═══ MATERIAL FOR THIS EXERCISE ═══

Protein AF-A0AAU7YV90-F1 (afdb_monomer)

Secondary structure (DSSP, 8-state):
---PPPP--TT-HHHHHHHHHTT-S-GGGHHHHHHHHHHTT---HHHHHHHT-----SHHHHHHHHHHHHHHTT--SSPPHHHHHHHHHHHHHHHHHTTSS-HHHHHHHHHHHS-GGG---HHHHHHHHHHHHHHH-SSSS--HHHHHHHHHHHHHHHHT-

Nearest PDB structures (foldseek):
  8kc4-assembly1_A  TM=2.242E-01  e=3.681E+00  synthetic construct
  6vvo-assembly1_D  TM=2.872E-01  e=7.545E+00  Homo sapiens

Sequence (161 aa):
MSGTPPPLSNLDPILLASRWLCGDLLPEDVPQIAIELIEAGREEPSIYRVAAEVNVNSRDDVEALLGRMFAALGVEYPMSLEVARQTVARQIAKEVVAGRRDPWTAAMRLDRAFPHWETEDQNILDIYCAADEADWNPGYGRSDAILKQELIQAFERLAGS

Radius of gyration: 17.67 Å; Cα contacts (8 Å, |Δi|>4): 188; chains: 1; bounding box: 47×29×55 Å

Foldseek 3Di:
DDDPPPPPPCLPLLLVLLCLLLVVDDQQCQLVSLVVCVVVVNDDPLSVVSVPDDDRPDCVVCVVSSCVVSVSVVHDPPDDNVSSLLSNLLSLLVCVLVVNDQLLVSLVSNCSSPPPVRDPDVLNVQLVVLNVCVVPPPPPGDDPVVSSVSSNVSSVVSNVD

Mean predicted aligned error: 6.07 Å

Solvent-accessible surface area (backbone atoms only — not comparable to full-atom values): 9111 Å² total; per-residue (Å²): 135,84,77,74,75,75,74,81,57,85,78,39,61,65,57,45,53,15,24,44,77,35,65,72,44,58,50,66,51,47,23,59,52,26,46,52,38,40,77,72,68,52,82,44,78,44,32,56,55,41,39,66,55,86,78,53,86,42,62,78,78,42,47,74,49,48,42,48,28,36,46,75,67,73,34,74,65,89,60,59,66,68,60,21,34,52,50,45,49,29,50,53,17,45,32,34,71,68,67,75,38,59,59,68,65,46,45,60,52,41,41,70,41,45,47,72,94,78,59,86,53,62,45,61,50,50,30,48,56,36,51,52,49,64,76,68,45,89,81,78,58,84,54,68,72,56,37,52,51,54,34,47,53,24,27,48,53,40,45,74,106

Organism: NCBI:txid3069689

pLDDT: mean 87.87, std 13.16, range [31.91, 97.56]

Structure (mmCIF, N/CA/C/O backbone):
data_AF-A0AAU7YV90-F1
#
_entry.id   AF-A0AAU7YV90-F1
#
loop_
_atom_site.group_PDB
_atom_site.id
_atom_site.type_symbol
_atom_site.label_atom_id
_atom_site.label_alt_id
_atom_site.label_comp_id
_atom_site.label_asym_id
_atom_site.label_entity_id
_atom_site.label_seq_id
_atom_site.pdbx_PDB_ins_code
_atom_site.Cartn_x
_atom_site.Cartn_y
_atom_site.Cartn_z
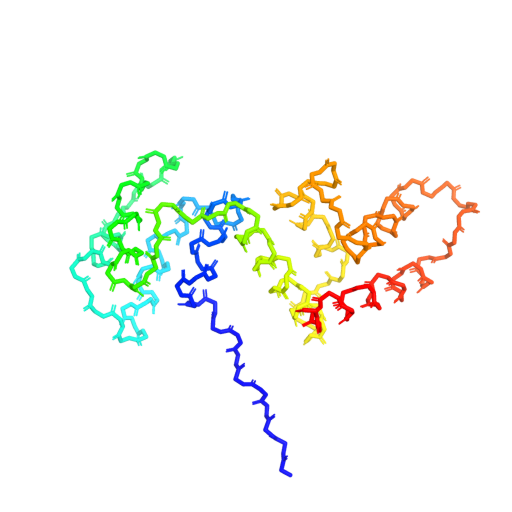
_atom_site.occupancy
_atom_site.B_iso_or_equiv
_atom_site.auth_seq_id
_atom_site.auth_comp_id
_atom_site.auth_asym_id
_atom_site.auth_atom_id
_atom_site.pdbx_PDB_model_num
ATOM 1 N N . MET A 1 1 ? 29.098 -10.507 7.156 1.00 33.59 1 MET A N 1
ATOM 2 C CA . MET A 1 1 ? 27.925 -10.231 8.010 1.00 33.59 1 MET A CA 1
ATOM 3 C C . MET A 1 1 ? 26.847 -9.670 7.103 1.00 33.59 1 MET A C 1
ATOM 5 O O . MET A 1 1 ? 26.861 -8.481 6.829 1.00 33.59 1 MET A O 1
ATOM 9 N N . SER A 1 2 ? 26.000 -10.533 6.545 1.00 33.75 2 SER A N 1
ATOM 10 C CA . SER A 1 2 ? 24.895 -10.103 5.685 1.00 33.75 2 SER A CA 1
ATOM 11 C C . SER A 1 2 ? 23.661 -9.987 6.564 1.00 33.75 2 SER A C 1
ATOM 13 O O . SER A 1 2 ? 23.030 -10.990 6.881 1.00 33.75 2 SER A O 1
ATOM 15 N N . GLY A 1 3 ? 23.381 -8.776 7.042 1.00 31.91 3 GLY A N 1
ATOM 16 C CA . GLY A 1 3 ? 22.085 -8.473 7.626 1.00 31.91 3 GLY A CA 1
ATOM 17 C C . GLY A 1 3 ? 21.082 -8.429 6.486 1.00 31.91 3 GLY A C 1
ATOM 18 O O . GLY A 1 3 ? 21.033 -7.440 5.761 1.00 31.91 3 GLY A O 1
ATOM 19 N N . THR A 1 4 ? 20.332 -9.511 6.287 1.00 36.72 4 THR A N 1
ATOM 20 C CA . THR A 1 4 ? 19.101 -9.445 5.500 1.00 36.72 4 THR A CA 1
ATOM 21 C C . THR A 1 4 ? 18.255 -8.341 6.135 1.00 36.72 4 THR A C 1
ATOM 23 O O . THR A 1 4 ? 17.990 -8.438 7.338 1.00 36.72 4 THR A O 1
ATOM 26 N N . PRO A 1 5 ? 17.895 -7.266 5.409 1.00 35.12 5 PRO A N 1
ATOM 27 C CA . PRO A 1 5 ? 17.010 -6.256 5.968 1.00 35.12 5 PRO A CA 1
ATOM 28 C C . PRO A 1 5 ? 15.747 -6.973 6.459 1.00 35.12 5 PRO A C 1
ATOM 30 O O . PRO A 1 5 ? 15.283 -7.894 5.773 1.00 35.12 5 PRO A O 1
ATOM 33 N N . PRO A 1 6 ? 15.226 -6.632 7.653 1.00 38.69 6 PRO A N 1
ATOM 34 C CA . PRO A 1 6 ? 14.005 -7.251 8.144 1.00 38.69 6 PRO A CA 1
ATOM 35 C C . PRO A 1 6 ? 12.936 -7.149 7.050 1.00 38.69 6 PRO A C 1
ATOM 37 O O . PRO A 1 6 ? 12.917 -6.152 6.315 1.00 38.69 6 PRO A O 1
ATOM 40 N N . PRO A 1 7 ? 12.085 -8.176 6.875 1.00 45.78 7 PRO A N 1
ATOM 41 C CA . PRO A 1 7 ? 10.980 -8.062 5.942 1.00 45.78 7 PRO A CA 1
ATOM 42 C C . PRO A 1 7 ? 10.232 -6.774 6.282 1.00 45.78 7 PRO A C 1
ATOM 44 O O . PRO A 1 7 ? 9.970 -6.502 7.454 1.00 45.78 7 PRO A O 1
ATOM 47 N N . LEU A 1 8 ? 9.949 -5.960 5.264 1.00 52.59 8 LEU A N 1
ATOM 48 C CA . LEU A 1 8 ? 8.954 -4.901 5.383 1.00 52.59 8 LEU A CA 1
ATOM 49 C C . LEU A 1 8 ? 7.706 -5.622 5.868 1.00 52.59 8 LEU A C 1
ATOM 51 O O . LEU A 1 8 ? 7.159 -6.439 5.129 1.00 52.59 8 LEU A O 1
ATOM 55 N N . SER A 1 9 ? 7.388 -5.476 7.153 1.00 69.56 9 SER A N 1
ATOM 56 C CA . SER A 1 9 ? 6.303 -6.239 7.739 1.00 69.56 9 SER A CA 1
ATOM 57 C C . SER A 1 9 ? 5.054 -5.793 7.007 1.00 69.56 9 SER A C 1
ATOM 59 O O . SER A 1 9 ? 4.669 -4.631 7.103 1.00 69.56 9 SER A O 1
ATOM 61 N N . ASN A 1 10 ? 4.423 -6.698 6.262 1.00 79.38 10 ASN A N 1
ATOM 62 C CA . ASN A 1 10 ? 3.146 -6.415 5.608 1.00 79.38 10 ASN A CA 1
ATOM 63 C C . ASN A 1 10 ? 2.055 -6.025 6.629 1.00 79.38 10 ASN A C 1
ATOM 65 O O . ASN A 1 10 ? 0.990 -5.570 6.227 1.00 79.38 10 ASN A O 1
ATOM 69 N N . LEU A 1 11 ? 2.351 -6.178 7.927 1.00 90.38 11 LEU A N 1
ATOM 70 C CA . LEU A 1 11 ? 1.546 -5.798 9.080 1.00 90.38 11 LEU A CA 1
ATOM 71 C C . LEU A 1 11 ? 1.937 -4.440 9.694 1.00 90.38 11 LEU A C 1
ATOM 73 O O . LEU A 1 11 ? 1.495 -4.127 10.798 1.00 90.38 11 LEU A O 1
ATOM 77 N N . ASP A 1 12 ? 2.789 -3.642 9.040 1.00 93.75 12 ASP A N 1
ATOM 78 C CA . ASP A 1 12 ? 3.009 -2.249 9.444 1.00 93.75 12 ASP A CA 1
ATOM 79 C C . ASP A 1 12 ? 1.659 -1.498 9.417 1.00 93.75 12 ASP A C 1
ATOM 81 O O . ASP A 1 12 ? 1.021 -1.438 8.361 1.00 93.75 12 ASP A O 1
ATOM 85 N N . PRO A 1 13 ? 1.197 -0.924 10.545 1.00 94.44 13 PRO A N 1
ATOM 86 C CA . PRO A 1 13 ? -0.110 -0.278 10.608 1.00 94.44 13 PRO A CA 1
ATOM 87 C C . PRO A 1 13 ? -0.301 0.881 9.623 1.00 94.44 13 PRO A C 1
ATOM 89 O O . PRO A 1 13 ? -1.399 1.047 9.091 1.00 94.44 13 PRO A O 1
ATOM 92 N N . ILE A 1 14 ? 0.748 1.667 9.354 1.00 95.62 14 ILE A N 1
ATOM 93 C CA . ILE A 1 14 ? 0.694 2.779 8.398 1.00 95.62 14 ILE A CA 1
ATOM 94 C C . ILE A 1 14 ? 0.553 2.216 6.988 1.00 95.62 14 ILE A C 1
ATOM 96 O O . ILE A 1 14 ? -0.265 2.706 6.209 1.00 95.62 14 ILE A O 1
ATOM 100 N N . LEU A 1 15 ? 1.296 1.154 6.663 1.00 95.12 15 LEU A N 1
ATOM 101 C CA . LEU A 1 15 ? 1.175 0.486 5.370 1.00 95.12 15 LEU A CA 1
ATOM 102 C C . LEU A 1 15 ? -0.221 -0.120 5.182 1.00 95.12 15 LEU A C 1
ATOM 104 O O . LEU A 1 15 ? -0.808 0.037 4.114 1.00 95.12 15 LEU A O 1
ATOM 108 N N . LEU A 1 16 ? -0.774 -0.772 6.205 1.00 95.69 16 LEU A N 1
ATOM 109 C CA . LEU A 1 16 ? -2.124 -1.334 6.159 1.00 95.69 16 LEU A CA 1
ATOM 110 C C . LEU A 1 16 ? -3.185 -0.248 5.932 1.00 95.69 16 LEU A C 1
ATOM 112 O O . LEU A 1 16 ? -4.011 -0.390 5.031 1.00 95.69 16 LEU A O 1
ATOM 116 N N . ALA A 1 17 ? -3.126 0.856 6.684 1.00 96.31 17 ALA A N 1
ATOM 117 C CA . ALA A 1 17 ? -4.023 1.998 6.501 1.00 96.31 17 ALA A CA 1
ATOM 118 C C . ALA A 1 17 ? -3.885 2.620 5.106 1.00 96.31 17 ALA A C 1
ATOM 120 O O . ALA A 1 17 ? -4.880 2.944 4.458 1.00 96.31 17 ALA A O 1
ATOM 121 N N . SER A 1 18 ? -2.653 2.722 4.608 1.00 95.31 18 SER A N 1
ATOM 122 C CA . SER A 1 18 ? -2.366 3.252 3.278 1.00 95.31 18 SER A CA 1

═══

→ **TASK REQUIREMENTS**:
In the records above, find the line with "pLDDT: mean 87.87, std". Print exactly from there through the line with "ATOM 35 C C", minus the pictures.

→ **SOLUTION FOR THIS TASK**:
pLDDT: mean 87.87, std 13.16, range [31.91, 97.56]

Structure (mmCIF, N/CA/C/O backbone):
data_AF-A0AAU7YV90-F1
#
_entry.id   AF-A0AAU7YV90-F1
#
loop_
_atom_site.group_PDB
_atom_site.id
_atom_site.type_symbol
_atom_site.label_atom_id
_atom_site.label_alt_id
_atom_site.label_comp_id
_atom_site.label_asym_id
_atom_site.label_entity_id
_atom_site.label_seq_id
_atom_site.pdbx_PDB_ins_code
_atom_site.Cartn_x
_atom_site.Cartn_y
_atom_site.Cartn_z
_atom_site.occupancy
_atom_site.B_iso_or_equiv
_atom_site.auth_seq_id
_atom_site.auth_comp_id
_atom_site.auth_asym_id
_atom_site.auth_atom_id
_atom_site.pdbx_PDB_model_num
ATOM 1 N N . MET A 1 1 ? 29.098 -10.507 7.156 1.00 33.59 1 MET A N 1
ATOM 2 C CA . MET A 1 1 ? 27.925 -10.231 8.010 1.00 33.59 1 MET A CA 1
ATOM 3 C C . MET A 1 1 ? 26.847 -9.670 7.103 1.00 33.59 1 MET A C 1
ATOM 5 O O . MET A 1 1 ? 26.861 -8.481 6.829 1.00 33.59 1 MET A O 1
ATOM 9 N N . SER A 1 2 ? 26.000 -10.533 6.545 1.00 33.75 2 SER A N 1
ATOM 10 C CA . SER A 1 2 ? 24.895 -10.103 5.685 1.00 33.75 2 SER A CA 1
ATOM 11 C C . SER A 1 2 ? 23.661 -9.987 6.564 1.00 33.75 2 SER A C 1
ATOM 13 O O . SER A 1 2 ? 23.030 -10.990 6.881 1.00 33.75 2 SER A O 1
ATOM 15 N N . GLY A 1 3 ? 23.381 -8.776 7.042 1.00 31.91 3 GLY A N 1
ATOM 16 C CA . GLY A 1 3 ? 22.085 -8.473 7.626 1.00 31.91 3 GLY A CA 1
ATOM 17 C C . GLY A 1 3 ? 21.082 -8.429 6.486 1.00 31.91 3 GLY A C 1
ATOM 18 O O . GLY A 1 3 ? 21.033 -7.440 5.761 1.00 31.91 3 GLY A O 1
ATOM 19 N N . THR A 1 4 ? 20.332 -9.511 6.287 1.00 36.72 4 THR A N 1
ATOM 20 C CA . THR A 1 4 ? 19.101 -9.445 5.500 1.00 36.72 4 THR A CA 1
ATOM 21 C C . THR A 1 4 ? 18.255 -8.341 6.135 1.00 36.72 4 THR A C 1
ATOM 23 O O . THR A 1 4 ? 17.990 -8.438 7.338 1.00 36.72 4 THR A O 1
ATOM 26 N N . PRO A 1 5 ? 17.895 -7.266 5.409 1.00 35.12 5 PRO A N 1
ATOM 27 C CA . PRO A 1 5 ? 17.010 -6.256 5.968 1.00 35.12 5 PRO A CA 1
ATOM 28 C C . PRO A 1 5 ? 15.747 -6.973 6.459 1.00 35.12 5 PRO A C 1
ATOM 30 O O . PRO A 1 5 ? 15.283 -7.894 5.773 1.00 35.12 5 PRO A O 1
ATOM 33 N N . PRO A 1 6 ? 15.226 -6.632 7.653 1.00 38.69 6 PRO A N 1
ATOM 34 C CA . PRO A 1 6 ? 14.005 -7.251 8.144 1.00 38.69 6 PRO A CA 1
ATOM 35 C C . PRO A 1 6 ? 12.936 -7.149 7.050 1.00 38.69 6 PRO A C 1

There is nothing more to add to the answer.